═══ Data for review

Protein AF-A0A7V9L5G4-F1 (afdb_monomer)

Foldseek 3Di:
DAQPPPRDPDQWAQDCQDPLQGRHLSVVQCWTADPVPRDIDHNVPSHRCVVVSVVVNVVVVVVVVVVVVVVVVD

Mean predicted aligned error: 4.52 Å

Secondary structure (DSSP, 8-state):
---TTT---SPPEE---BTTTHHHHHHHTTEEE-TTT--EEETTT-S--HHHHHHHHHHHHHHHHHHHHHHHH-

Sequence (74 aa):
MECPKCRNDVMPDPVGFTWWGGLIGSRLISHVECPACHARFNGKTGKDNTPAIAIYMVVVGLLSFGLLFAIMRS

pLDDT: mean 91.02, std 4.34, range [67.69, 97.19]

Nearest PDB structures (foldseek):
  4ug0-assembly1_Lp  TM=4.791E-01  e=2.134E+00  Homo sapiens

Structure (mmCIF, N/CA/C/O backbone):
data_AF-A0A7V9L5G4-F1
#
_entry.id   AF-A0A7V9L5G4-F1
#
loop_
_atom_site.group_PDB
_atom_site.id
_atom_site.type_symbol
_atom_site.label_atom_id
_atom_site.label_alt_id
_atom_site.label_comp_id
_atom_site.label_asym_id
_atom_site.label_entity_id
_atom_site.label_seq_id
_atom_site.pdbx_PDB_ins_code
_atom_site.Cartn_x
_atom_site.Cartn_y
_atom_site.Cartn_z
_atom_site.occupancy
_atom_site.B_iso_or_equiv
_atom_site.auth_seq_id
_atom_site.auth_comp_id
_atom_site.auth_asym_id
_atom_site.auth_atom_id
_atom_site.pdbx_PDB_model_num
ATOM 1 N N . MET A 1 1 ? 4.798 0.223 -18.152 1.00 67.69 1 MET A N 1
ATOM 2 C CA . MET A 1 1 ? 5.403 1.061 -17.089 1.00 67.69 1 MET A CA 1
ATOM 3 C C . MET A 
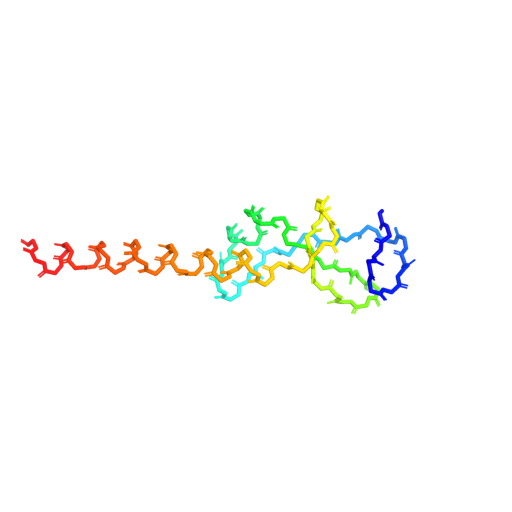1 1 ? 6.503 0.240 -16.460 1.00 67.69 1 MET A C 1
ATOM 5 O O . MET A 1 1 ? 6.273 -0.939 -16.235 1.00 67.69 1 MET A O 1
ATOM 9 N N . GLU A 1 2 ? 7.673 0.814 -16.210 1.00 85.62 2 GLU A N 1
ATOM 10 C CA . GLU A 1 2 ? 8.773 0.040 -15.632 1.00 85.62 2 GLU A CA 1
ATOM 11 C C . GLU A 1 2 ? 8.528 -0.235 -14.145 1.00 85.62 2 GLU A C 1
ATOM 13 O O . GLU A 1 2 ? 8.125 0.650 -13.383 1.00 85.62 2 GLU A O 1
ATOM 18 
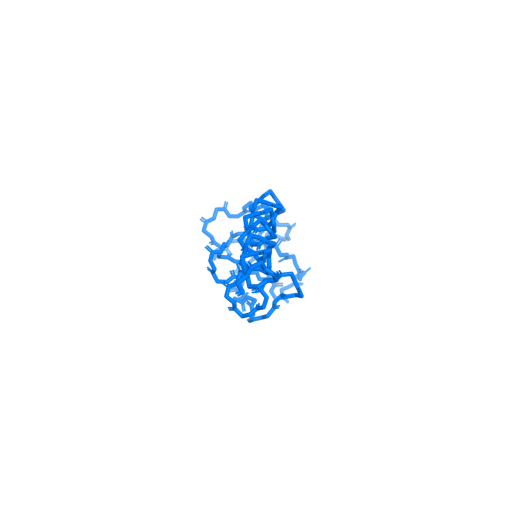N N . CYS A 1 3 ? 8.769 -1.473 -13.714 1.00 89.06 3 CYS A N 1
ATOM 19 C CA . CYS A 1 3 ? 8.702 -1.831 -12.307 1.00 89.06 3 CYS A CA 1
ATOM 20 C C . CYS A 1 3 ? 9.812 -1.102 -11.523 1.00 89.06 3 CYS A C 1
ATOM 22 O O . CYS A 1 3 ? 10.991 -1.266 -11.839 1.00 89.06 3 CYS A O 1
ATOM 24 N N . PRO A 1 4 ? 9.494 -0.389 -10.430 1.00 90.56 4 PRO A N 1
ATOM 25 C CA . PRO A 1 4 ? 10.474 0.385 -9.662 1.00 90.56 4 PRO A CA 1
ATOM 26 C C . PRO A 1 4 ? 11.519 -0.480 -8.938 1.00 90.56 4 PRO A C 1
ATOM 28 O O . PRO A 1 4 ? 12.546 0.039 -8.506 1.00 90.56 4 PRO A O 1
ATOM 31 N N . LYS A 1 5 ? 11.269 -1.787 -8.768 1.00 90.25 5 LYS A N 1
ATOM 32 C CA . LYS A 1 5 ? 12.183 -2.705 -8.067 1.00 90.25 5 LYS A CA 1
ATOM 33 C C . LYS A 1 5 ? 13.096 -3.473 -9.027 1.00 90.25 5 LYS A C 1
ATOM 35 O O . LYS A 1 5 ? 14.292 -3.553 -8.773 1.00 90.25 5 LYS A O 1
ATOM 40 N N . CYS A 1 6 ? 12.559 -4.026 -10.119 1.00 92.88 6 CYS A N 1
ATOM 41 C CA . CYS A 1 6 ? 13.331 -4.856 -11.058 1.00 92.88 6 CYS A CA 1
ATOM 42 C C . CYS A 1 6 ? 13.576 -4.213 -12.431 1.00 92.88 6 CYS A C 1
ATOM 44 O O . CYS A 1 6 ? 14.283 -4.807 -13.238 1.00 92.88 6 CYS A O 1
ATOM 46 N N . ARG A 1 7 ? 13.014 -3.023 -12.700 1.00 91.62 7 ARG A N 1
ATOM 47 C CA . ARG A 1 7 ? 13.118 -2.288 -13.977 1.00 91.62 7 ARG A CA 1
ATOM 48 C C . ARG A 1 7 ? 12.634 -3.054 -15.212 1.00 91.62 7 ARG A C 1
ATOM 50 O O . ARG A 1 7 ? 12.925 -2.670 -16.334 1.00 91.62 7 ARG A O 1
ATOM 57 N N . ASN A 1 8 ? 11.877 -4.126 -15.006 1.00 89.94 8 ASN A N 1
ATOM 58 C CA . ASN A 1 8 ? 11.196 -4.833 -16.078 1.00 89.94 8 ASN A CA 1
ATOM 59 C C . ASN A 1 8 ? 10.020 -3.982 -16.601 1.00 89.94 8 ASN A C 1
ATOM 61 O O . ASN A 1 8 ? 9.394 -3.260 -15.820 1.00 89.94 8 ASN A O 1
ATOM 65 N N . ASP A 1 9 ? 9.736 -4.049 -17.897 1.00 90.75 9 ASP A N 1
ATOM 66 C CA . ASP A 1 9 ? 8.747 -3.235 -18.612 1.00 90.75 9 ASP A CA 1
ATOM 67 C C . ASP A 1 9 ? 7.355 -3.884 -18.719 1.00 90.75 9 ASP A C 1
ATOM 69 O O . ASP A 1 9 ? 6.404 -3.235 -19.176 1.00 90.75 9 ASP A O 1
ATOM 73 N N . VAL A 1 10 ? 7.210 -5.127 -18.248 1.00 89.75 10 VAL A N 1
ATOM 74 C CA . VAL A 1 10 ? 5.936 -5.850 -18.235 1.00 89.75 10 VAL A CA 1
ATOM 75 C C . VAL A 1 10 ? 4.902 -5.103 -17.391 1.00 89.75 10 VAL A C 1
ATOM 77 O O . VAL A 1 10 ? 5.170 -4.638 -16.278 1.00 89.75 10 VAL A O 1
ATOM 80 N N . MET A 1 11 ? 3.688 -5.003 -17.937 1.00 89.75 11 MET A N 1
ATOM 81 C CA . MET A 1 11 ? 2.556 -4.361 -17.277 1.00 89.75 11 MET A CA 1
ATOM 82 C C . MET A 1 11 ? 2.261 -5.046 -15.928 1.00 89.75 11 MET A C 1
ATOM 84 O O . MET A 1 11 ? 2.099 -6.263 -15.898 1.00 89.75 11 MET A O 1
ATOM 88 N N . PRO A 1 12 ? 2.178 -4.294 -14.816 1.00 91.62 12 PRO A N 1
ATOM 89 C CA . PRO A 1 12 ? 1.791 -4.853 -13.526 1.00 91.62 12 PRO A CA 1
ATOM 90 C C . PRO A 1 12 ? 0.327 -5.292 -13.499 1.00 91.62 12 PRO A C 1
ATOM 92 O O . PRO A 1 12 ? -0.547 -4.588 -14.013 1.00 91.62 12 PRO A O 1
ATOM 95 N N . ASP A 1 13 ? 0.058 -6.388 -12.800 1.00 93.25 13 ASP A N 1
ATOM 96 C CA . ASP A 1 13 ? -1.283 -6.931 -12.633 1.00 93.25 13 ASP A CA 1
ATOM 97 C C . ASP A 1 13 ? -1.985 -6.301 -11.421 1.00 93.25 13 ASP A C 1
ATOM 99 O O . ASP A 1 13 ? -1.393 -6.178 -10.342 1.00 93.25 13 ASP A O 1
ATOM 103 N N . PRO A 1 14 ? -3.260 -5.896 -11.538 1.00 92.31 14 PRO A N 1
ATOM 104 C CA . PRO A 1 14 ? -4.021 -5.414 -10.396 1.00 92.31 14 PRO A CA 1
ATOM 105 C C . PRO A 1 14 ? -4.239 -6.535 -9.377 1.00 92.31 14 PRO A C 1
ATOM 107 O O . PRO A 1 14 ? -4.740 -7.612 -9.701 1.00 92.31 14 PRO A O 1
ATOM 110 N N . VAL A 1 15 ? -3.924 -6.261 -8.110 1.00 92.56 15 VAL A N 1
ATOM 111 C CA . VAL A 1 15 ? -4.105 -7.247 -7.041 1.00 92.56 15 VAL A CA 1
ATOM 112 C C . VAL A 1 15 ? -5.594 -7.388 -6.733 1.00 92.56 15 VAL A C 1
ATOM 114 O O . VAL A 1 15 ? -6.234 -6.462 -6.227 1.00 92.56 15 VAL A O 1
ATOM 117 N N . GLY A 1 16 ? -6.152 -8.562 -7.032 1.00 88.69 16 GLY A N 1
ATOM 118 C CA . GLY A 1 16 ? -7.584 -8.827 -6.891 1.00 88.69 16 GLY A CA 1
ATOM 119 C C . GLY A 1 16 ? -8.074 -8.833 -5.443 1.00 88.69 16 GLY A C 1
ATOM 120 O O . GLY A 1 16 ? -9.132 -8.278 -5.167 1.00 88.69 16 GLY A O 1
ATOM 121 N N . PHE A 1 17 ? -7.301 -9.415 -4.523 1.00 89.00 17 PHE A N 1
ATOM 122 C CA . PHE A 1 17 ? -7.6
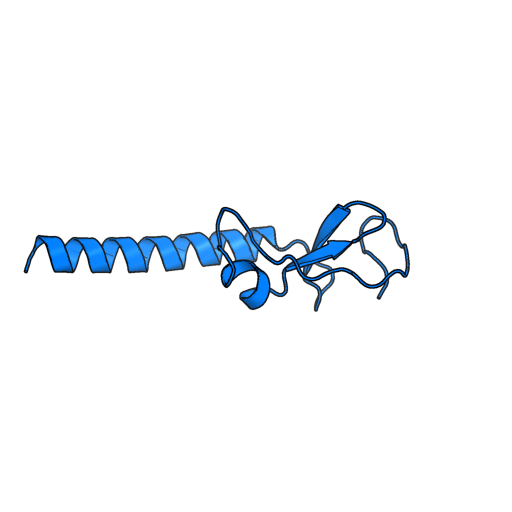53 -9.547 -3.109 1.00 89.00 17 PHE A CA 1
ATOM 123 C C . PHE A 1 17 ? -6.454 -9.239 -2.210 1.00 89.00 17 PHE A C 1
ATOM 125 O O . PHE A 1 17 ? -5.340 -9.696 -2.470 1.00 89.00 17 PHE A O 1
ATOM 132 N N . THR A 1 18 ? -6.691 -8.521 -1.113 1.00 90.38 18 THR A N 1
ATOM 133 C CA . THR A 1 18 ? -5.729 -8.379 -0.014 1.00 90.38 18 THR A CA 1
ATOM 134 C C . THR A 1 18 ? -6.362 -8.804 1.305 1.00 90.38 18 THR A C 1
ATOM 136 O O . THR A 1 18 ? -7.531 -8.538 1.559 1.00 90.38 18 THR A O 1
ATOM 139 N N . TRP A 1 19 ? -5.585 -9.432 2.189 1.00 86.75 19 TRP A N 1
ATOM 140 C CA . TRP A 1 19 ? -6.092 -9.879 3.493 1.00 86.75 19 TRP A CA 1
ATOM 141 C C . TRP A 1 19 ? -6.553 -8.716 4.390 1.00 86.75 19 TRP A C 1
ATOM 143 O O . TRP A 1 19 ? -7.442 -8.891 5.213 1.00 86.75 19 TRP A O 1
ATOM 153 N N . TRP A 1 20 ? -5.970 -7.526 4.217 1.00 84.75 20 TRP A N 1
ATOM 154 C CA . TRP A 1 20 ? -6.295 -6.324 4.988 1.00 84.75 20 TRP A CA 1
ATOM 155 C C . TRP A 1 20 ? -7.417 -5.485 4.353 1.00 84.75 20 TRP A C 1
ATOM 157 O O . TRP A 1 20 ? -8.074 -4.714 5.041 1.00 84.75 20 TRP A O 1
ATOM 167 N N . GLY A 1 21 ? -7.647 -5.607 3.041 1.00 83.12 21 GLY A N 1
ATOM 168 C CA . GLY A 1 21 ? -8.539 -4.723 2.279 1.00 83.12 21 GLY A CA 1
ATOM 169 C C . GLY A 1 21 ? -9.623 -5.432 1.472 1.00 83.12 21 GLY A C 1
ATOM 170 O O . GLY A 1 21 ? -10.415 -4.771 0.798 1.00 83.12 21 GLY A O 1
ATOM 171 N N . GLY A 1 22 ? -9.671 -6.761 1.505 1.00 86.69 22 GLY A N 1
ATOM 172 C CA . GLY A 1 22 ? -10.566 -7.553 0.672 1.00 86.69 22 GLY A CA 1
ATOM 173 C C . GLY A 1 22 ? -10.378 -7.258 -0.819 1.00 86.69 22 GLY A C 1
ATOM 174 O O . GLY A 1 22 ? -9.268 -7.021 -1.291 1.00 86.69 22 GLY A O 1
ATOM 175 N N . LEU A 1 23 ? -11.487 -7.248 -1.562 1.00 86.00 23 LEU A N 1
ATOM 176 C CA . LEU A 1 23 ? -11.517 -6.921 -2.996 1.00 86.00 23 LEU A CA 1
ATOM 177 C C . LEU A 1 23 ? -11.503 -5.407 -3.286 1.00 86.00 23 LEU A C 1
ATOM 179 O O . LEU A 1 23 ? -11.351 -4.994 -4.440 1.00 86.00 23 LEU A O 1
ATOM 183 N N . ILE A 1 24 ? -11.756 -4.578 -2.268 1.00 86.62 24 ILE A N 1
ATOM 184 C CA . ILE A 1 24 ? -11.994 -3.135 -2.428 1.00 86.62 24 ILE A CA 1
ATOM 185 C C . ILE A 1 24 ? -10.727 -2.343 -2.106 1.00 86.62 24 ILE A C 1
ATOM 187 O O . ILE A 1 24 ? -10.339 -1.463 -2.876 1.00 86.62 24 ILE A O 1
ATOM 191 N N . GLY A 1 25 ? -10.053 -2.669 -1.003 1.00 85.06 25 GLY A N 1
ATOM 192 C CA . GLY A 1 25 ? -8.892 -1.930 -0.515 1.00 85.06 25 GLY A CA 1
ATOM 193 C C . GLY A 1 25 ? -7.744 -1.894 -1.520 1.00 85.06 25 GLY A C 1
ATOM 194 O O . GLY A 1 25 ? -7.155 -0.836 -1.729 1.00 85.06 25 GLY A O 1
ATOM 195 N N . SER A 1 26 ? -7.471 -3.005 -2.214 1.00 86.50 26 SER A N 1
ATOM 196 C CA . SER A 1 26 ? -6.438 -3.057 -3.257 1.00 86.50 26 SER A CA 1
ATOM 197 C C . SER A 1 26 ? -6.737 -2.116 -4.428 1.00 86.50 26 SER A C 1
ATOM 199 O O . SER A 1 26 ? -5.847 -1.396 -4.884 1.00 86.50 26 SER A O 1
ATOM 201 N N . ARG A 1 27 ? -7.995 -2.049 -4.876 1.00 87.81 27 ARG A N 1
ATOM 202 C CA . ARG A 1 27 ? -8.422 -1.160 -5.967 1.00 87.81 27 ARG A CA 1
ATOM 203 C C . ARG A 1 27 ? -8.375 0.309 -5.565 1.00 87.81 27 ARG A C 1
ATOM 205 O O . ARG A 1 27 ? -7.915 1.134 -6.354 1.00 87.81 27 ARG A O 1
ATOM 212 N N . LEU A 1 28 ? -8.788 0.629 -4.337 1.00 88.00 28 LEU A N 1
ATOM 213 C CA . LEU A 1 28 ? -8.831 2.005 -3.834 1.00 88.00 28 LEU A CA 1
ATOM 214 C C . LEU A 1 28 ? -7.446 2.669 -3.860 1.00 88.00 28 LEU A C 1
ATOM 216 O O . LEU A 1 28 ? -7.316 3.826 -4.255 1.00 88.00 28 LEU A O 1
ATOM 220 N N . ILE A 1 29 ? -6.401 1.917 -3.509 1.00 91.62 29 ILE A N 1
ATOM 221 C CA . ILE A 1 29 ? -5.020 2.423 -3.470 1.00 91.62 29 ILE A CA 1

══════

Exercise directions: Could you retype exactly the lines above, starting at the line that contains "ATOM 136 O O" and ending at the line that contains "ATOM 176 C CA", and nothing more?

Task response:
ATOM 136 O O . THR A 1 18 ? -7.531 -8.538 1.559 1.00 90.38 18 THR A O 1
ATOM 139 N N . TRP A 1 19 ? -5.585 -9.432 2.189 1.00 86.75 19 TRP A N 1
ATOM 140 C CA . TRP A 1 19 ? -6.092 -9.879 3.493 1.00 86.75 19 TRP A CA 1
ATOM 141 C C . TRP A 1 19 ? -6.553 -8.716 4.390 1.00 86.75 19 TRP A C 1
ATOM 143 O O . TRP A 1 19 ? -7.442 -8.891 5.213 1.00 86.75 19 TRP A O 1
ATOM 153 N N . TRP A 1 20 ? -5.970 -7.526 4.217 1.00 84.75 20 TRP A N 1
ATOM 154 C CA . TRP A 1 20 ? -6.295 -6.324 4.988 1.00 84.75 20 TRP A CA 1
ATOM 155 C C . TRP A 1 20 ? -7.417 -5.485 4.353 1.00 84.75 20 TRP A C 1
ATOM 157 O O . TRP A 1 20 ? -8.074 -4.714 5.041 1.00 84.75 20 TRP A O 1
ATOM 167 N N . GLY A 1 21 ? -7.647 -5.607 3.041 1.00 83.12 21 GLY A N 1
ATOM 168 C CA . GLY A 1 21 ? -8.539 -4.723 2.279 1.00 83.12 21 GLY A CA 1
ATOM 169 C C . GLY A 1 21 ? -9.623 -5.432 1.472 1.00 83.12 21 GLY A C 1
ATOM 170 O O . GLY A 1 21 ? -10.415 -4.771 0.798 1.00 83.12 21 GLY A O 1
ATOM 171 N N . GLY A 1 22 ? -9.671 -6.761 1.505 1.00 86.69 22 GLY A N 1
ATOM 172 C CA . GLY A 1 22 ? -10.566 -7.553 0.672 1.00 86.69 22 GLY A CA 1
ATOM 173 C C . GLY A 1 22 ? -10.378 -7.258 -0.819 1.00 86.69 22 GLY A C 1
ATOM 174 O O . GLY A 1 22 ? -9.268 -7.021 -1.291 1.00 86.69 22 GLY A O 1
ATOM 175 N N . LEU A 1 23 ? -11.487 -7.248 -1.562 1.00 86.00 23 LEU A N 1
ATOM 176 C CA . LEU A 1 23 ? -11.517 -6.921 -2.996 1.00 86.00 23 LEU A CA 1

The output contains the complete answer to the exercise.